Memory allocation is often done in blocks to avoid performance issues. In the earlier days of MongoDB (prior to MongoDB version 3.2), when it used the MMAPv1 storage engine, a common optimization was to allocate in advance the memory needed for the future size of a constantly growing document. Growing documents in MMAPv1 needed to be relocated at a fairly expensive cost by the server. With its lock-free and rewrite on update algorithms, WiredTiger does not require this same treatment.
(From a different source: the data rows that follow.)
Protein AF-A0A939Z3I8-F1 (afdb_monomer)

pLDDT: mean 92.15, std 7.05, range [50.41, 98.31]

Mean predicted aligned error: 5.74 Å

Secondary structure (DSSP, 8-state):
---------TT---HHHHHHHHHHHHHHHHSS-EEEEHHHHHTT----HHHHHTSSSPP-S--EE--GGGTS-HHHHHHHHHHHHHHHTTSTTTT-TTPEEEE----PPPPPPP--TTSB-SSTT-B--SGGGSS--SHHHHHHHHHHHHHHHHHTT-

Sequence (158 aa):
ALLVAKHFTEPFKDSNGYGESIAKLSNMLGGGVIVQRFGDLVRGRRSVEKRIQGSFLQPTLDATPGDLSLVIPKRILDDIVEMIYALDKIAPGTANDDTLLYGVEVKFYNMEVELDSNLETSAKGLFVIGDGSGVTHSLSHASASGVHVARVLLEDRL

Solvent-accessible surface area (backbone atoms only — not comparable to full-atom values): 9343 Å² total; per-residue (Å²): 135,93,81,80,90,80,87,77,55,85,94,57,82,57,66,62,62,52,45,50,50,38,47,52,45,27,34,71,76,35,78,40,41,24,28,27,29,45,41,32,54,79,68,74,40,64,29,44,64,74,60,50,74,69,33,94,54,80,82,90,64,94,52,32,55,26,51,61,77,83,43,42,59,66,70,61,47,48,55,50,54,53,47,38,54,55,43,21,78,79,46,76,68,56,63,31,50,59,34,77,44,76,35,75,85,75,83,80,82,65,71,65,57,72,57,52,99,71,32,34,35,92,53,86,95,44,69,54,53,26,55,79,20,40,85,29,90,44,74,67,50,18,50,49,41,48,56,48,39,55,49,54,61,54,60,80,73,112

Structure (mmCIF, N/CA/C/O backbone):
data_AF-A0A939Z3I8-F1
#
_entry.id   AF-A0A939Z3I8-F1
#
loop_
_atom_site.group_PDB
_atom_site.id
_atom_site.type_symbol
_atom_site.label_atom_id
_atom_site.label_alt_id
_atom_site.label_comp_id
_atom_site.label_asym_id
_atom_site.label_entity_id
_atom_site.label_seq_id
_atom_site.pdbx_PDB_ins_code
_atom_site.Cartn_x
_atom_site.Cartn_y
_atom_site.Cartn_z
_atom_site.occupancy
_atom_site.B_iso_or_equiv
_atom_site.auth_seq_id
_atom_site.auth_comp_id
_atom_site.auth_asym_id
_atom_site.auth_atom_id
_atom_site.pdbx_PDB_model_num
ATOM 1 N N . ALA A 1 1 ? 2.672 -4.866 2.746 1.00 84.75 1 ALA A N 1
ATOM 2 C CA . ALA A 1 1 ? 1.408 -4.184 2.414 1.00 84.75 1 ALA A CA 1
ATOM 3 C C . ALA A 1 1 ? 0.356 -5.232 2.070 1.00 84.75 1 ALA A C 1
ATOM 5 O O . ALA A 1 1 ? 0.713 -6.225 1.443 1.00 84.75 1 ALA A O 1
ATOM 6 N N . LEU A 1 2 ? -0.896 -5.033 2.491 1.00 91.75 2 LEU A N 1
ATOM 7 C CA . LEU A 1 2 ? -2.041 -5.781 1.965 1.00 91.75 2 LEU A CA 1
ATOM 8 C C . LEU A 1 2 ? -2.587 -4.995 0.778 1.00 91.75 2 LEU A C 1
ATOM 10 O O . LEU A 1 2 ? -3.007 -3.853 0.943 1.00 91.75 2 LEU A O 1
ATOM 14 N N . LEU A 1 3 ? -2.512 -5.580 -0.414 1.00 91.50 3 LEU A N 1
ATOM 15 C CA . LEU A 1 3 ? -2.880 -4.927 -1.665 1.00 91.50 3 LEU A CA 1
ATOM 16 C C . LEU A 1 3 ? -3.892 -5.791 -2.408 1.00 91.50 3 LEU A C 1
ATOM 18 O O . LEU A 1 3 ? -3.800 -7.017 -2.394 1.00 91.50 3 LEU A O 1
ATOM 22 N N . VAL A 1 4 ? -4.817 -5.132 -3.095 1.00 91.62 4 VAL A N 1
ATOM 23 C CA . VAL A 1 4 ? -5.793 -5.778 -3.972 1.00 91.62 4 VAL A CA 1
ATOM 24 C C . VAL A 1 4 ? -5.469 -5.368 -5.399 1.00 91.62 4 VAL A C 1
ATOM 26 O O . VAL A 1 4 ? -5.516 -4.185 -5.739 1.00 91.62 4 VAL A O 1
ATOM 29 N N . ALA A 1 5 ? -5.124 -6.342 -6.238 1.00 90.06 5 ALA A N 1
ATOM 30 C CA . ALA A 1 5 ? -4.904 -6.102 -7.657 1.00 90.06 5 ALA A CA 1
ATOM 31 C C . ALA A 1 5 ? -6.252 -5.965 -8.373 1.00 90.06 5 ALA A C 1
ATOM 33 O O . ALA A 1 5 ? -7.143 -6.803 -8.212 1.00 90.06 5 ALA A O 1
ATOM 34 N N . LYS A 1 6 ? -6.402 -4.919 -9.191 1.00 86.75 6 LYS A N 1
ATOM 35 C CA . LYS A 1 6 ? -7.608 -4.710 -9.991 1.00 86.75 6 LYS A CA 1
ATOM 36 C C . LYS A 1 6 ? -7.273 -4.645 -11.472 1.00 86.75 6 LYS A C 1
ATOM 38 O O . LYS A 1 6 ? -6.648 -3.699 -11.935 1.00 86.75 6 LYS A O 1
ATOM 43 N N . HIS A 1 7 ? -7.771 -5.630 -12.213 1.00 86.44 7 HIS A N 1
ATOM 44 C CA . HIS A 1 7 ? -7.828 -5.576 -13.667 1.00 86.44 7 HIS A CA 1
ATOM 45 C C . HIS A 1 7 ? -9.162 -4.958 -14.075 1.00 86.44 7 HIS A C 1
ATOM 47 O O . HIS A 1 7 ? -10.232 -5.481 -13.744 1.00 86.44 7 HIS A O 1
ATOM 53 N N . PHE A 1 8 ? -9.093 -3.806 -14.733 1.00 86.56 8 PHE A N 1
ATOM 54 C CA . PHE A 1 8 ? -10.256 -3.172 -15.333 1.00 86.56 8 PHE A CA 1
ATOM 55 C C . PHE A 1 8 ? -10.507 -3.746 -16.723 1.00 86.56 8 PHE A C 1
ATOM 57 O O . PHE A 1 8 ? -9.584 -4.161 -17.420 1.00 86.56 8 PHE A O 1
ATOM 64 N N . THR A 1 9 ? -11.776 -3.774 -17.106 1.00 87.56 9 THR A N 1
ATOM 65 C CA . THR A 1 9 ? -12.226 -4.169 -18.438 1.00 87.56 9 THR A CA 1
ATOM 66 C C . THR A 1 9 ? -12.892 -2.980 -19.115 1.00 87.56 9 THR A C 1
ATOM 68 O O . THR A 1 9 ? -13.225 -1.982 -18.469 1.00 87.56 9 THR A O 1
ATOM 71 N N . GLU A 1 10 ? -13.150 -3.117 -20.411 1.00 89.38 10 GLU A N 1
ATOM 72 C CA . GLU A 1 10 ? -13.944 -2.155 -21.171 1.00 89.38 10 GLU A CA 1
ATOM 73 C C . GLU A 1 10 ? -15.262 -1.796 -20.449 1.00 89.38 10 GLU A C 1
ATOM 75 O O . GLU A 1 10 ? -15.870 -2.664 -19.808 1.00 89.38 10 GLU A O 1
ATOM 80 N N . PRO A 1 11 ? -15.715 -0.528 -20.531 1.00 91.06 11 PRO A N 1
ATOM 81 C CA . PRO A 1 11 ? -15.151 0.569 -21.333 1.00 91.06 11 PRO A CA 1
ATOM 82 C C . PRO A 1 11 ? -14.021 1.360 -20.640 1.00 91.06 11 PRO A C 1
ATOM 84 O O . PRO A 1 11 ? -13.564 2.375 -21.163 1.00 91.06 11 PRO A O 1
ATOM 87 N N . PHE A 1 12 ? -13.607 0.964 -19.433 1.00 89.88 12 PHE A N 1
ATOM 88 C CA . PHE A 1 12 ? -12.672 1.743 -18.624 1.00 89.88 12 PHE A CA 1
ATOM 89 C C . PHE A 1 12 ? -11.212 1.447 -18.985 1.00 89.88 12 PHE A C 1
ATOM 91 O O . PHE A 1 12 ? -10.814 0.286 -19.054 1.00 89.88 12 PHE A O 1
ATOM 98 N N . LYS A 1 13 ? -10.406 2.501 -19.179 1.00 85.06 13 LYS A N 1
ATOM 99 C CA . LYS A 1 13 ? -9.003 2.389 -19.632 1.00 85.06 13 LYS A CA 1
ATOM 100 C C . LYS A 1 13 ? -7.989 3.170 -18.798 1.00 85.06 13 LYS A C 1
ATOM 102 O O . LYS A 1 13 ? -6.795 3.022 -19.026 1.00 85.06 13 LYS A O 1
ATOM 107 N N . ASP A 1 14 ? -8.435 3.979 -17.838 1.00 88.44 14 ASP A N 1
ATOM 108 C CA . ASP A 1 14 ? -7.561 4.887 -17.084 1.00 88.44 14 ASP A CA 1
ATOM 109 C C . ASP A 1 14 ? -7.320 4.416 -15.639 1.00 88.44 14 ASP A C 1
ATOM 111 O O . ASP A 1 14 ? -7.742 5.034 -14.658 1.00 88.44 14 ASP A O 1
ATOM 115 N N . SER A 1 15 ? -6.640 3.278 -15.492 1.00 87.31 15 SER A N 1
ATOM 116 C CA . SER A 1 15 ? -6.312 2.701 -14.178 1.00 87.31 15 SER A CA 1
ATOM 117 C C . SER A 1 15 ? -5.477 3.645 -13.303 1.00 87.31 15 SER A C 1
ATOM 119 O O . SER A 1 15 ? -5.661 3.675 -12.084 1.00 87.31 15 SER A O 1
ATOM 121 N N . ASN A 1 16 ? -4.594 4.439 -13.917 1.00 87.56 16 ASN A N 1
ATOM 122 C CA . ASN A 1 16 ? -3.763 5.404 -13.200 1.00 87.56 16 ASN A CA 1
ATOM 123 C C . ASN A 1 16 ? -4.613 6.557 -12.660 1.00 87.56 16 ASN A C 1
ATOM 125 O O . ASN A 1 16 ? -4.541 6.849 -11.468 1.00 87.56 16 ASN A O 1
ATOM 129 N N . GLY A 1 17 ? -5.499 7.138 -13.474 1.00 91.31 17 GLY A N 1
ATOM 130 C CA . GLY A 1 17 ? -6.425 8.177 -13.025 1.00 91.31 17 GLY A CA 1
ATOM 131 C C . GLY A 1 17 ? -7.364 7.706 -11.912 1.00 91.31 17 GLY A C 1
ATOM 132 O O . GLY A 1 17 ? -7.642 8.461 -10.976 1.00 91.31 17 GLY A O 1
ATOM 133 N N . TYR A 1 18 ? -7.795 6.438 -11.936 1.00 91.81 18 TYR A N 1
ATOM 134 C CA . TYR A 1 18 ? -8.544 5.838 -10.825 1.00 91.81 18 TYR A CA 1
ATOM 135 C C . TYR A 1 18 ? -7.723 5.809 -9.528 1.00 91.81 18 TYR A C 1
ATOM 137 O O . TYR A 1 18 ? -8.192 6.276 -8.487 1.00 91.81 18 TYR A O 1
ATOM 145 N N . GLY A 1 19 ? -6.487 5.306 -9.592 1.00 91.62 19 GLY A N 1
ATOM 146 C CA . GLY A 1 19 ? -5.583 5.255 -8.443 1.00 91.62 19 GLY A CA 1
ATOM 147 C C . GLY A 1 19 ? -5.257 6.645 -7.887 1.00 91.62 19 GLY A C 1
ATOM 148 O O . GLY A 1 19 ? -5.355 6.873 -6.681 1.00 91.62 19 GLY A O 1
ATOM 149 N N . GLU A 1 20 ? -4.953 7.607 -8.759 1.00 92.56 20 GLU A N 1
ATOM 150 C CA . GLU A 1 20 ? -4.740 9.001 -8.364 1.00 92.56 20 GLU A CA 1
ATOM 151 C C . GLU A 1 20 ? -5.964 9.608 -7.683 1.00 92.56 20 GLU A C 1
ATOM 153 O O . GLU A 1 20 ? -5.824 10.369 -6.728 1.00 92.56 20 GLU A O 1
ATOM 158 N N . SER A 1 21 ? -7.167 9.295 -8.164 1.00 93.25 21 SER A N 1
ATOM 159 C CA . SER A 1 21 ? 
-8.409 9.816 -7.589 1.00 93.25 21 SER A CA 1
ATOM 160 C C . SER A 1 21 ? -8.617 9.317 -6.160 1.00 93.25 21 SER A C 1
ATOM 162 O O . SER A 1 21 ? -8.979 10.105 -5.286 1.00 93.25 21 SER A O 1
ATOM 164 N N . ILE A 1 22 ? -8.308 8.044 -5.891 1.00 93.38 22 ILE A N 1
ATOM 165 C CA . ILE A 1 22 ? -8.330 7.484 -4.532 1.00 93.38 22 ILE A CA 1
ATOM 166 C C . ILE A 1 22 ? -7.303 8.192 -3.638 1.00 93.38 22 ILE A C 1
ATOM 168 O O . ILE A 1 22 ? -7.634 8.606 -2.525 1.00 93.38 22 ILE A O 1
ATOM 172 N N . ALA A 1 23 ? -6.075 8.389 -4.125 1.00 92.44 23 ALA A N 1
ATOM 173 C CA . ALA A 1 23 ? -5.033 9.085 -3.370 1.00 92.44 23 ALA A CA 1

With the deprecation of MMAPv1 in MongoDB 4.0, the Preallocation Pattern appeared to lose some of its luster and necessity. However, there are still use cases for the Preallocation Pattern with WiredTiger. As with the other patterns we’ve discussed in the Building with Patterns series, there are a few application considerations to think about.

The Preallocation Pattern

This pattern simply dictates to create an initial empty structure to be filled later. It may sound trivial, however, you will need to balance the desired outcome in simplification versus the additional resources that the solution may consume. Bigger documents will make for a larger working set resulting in more RAM to contain this working set.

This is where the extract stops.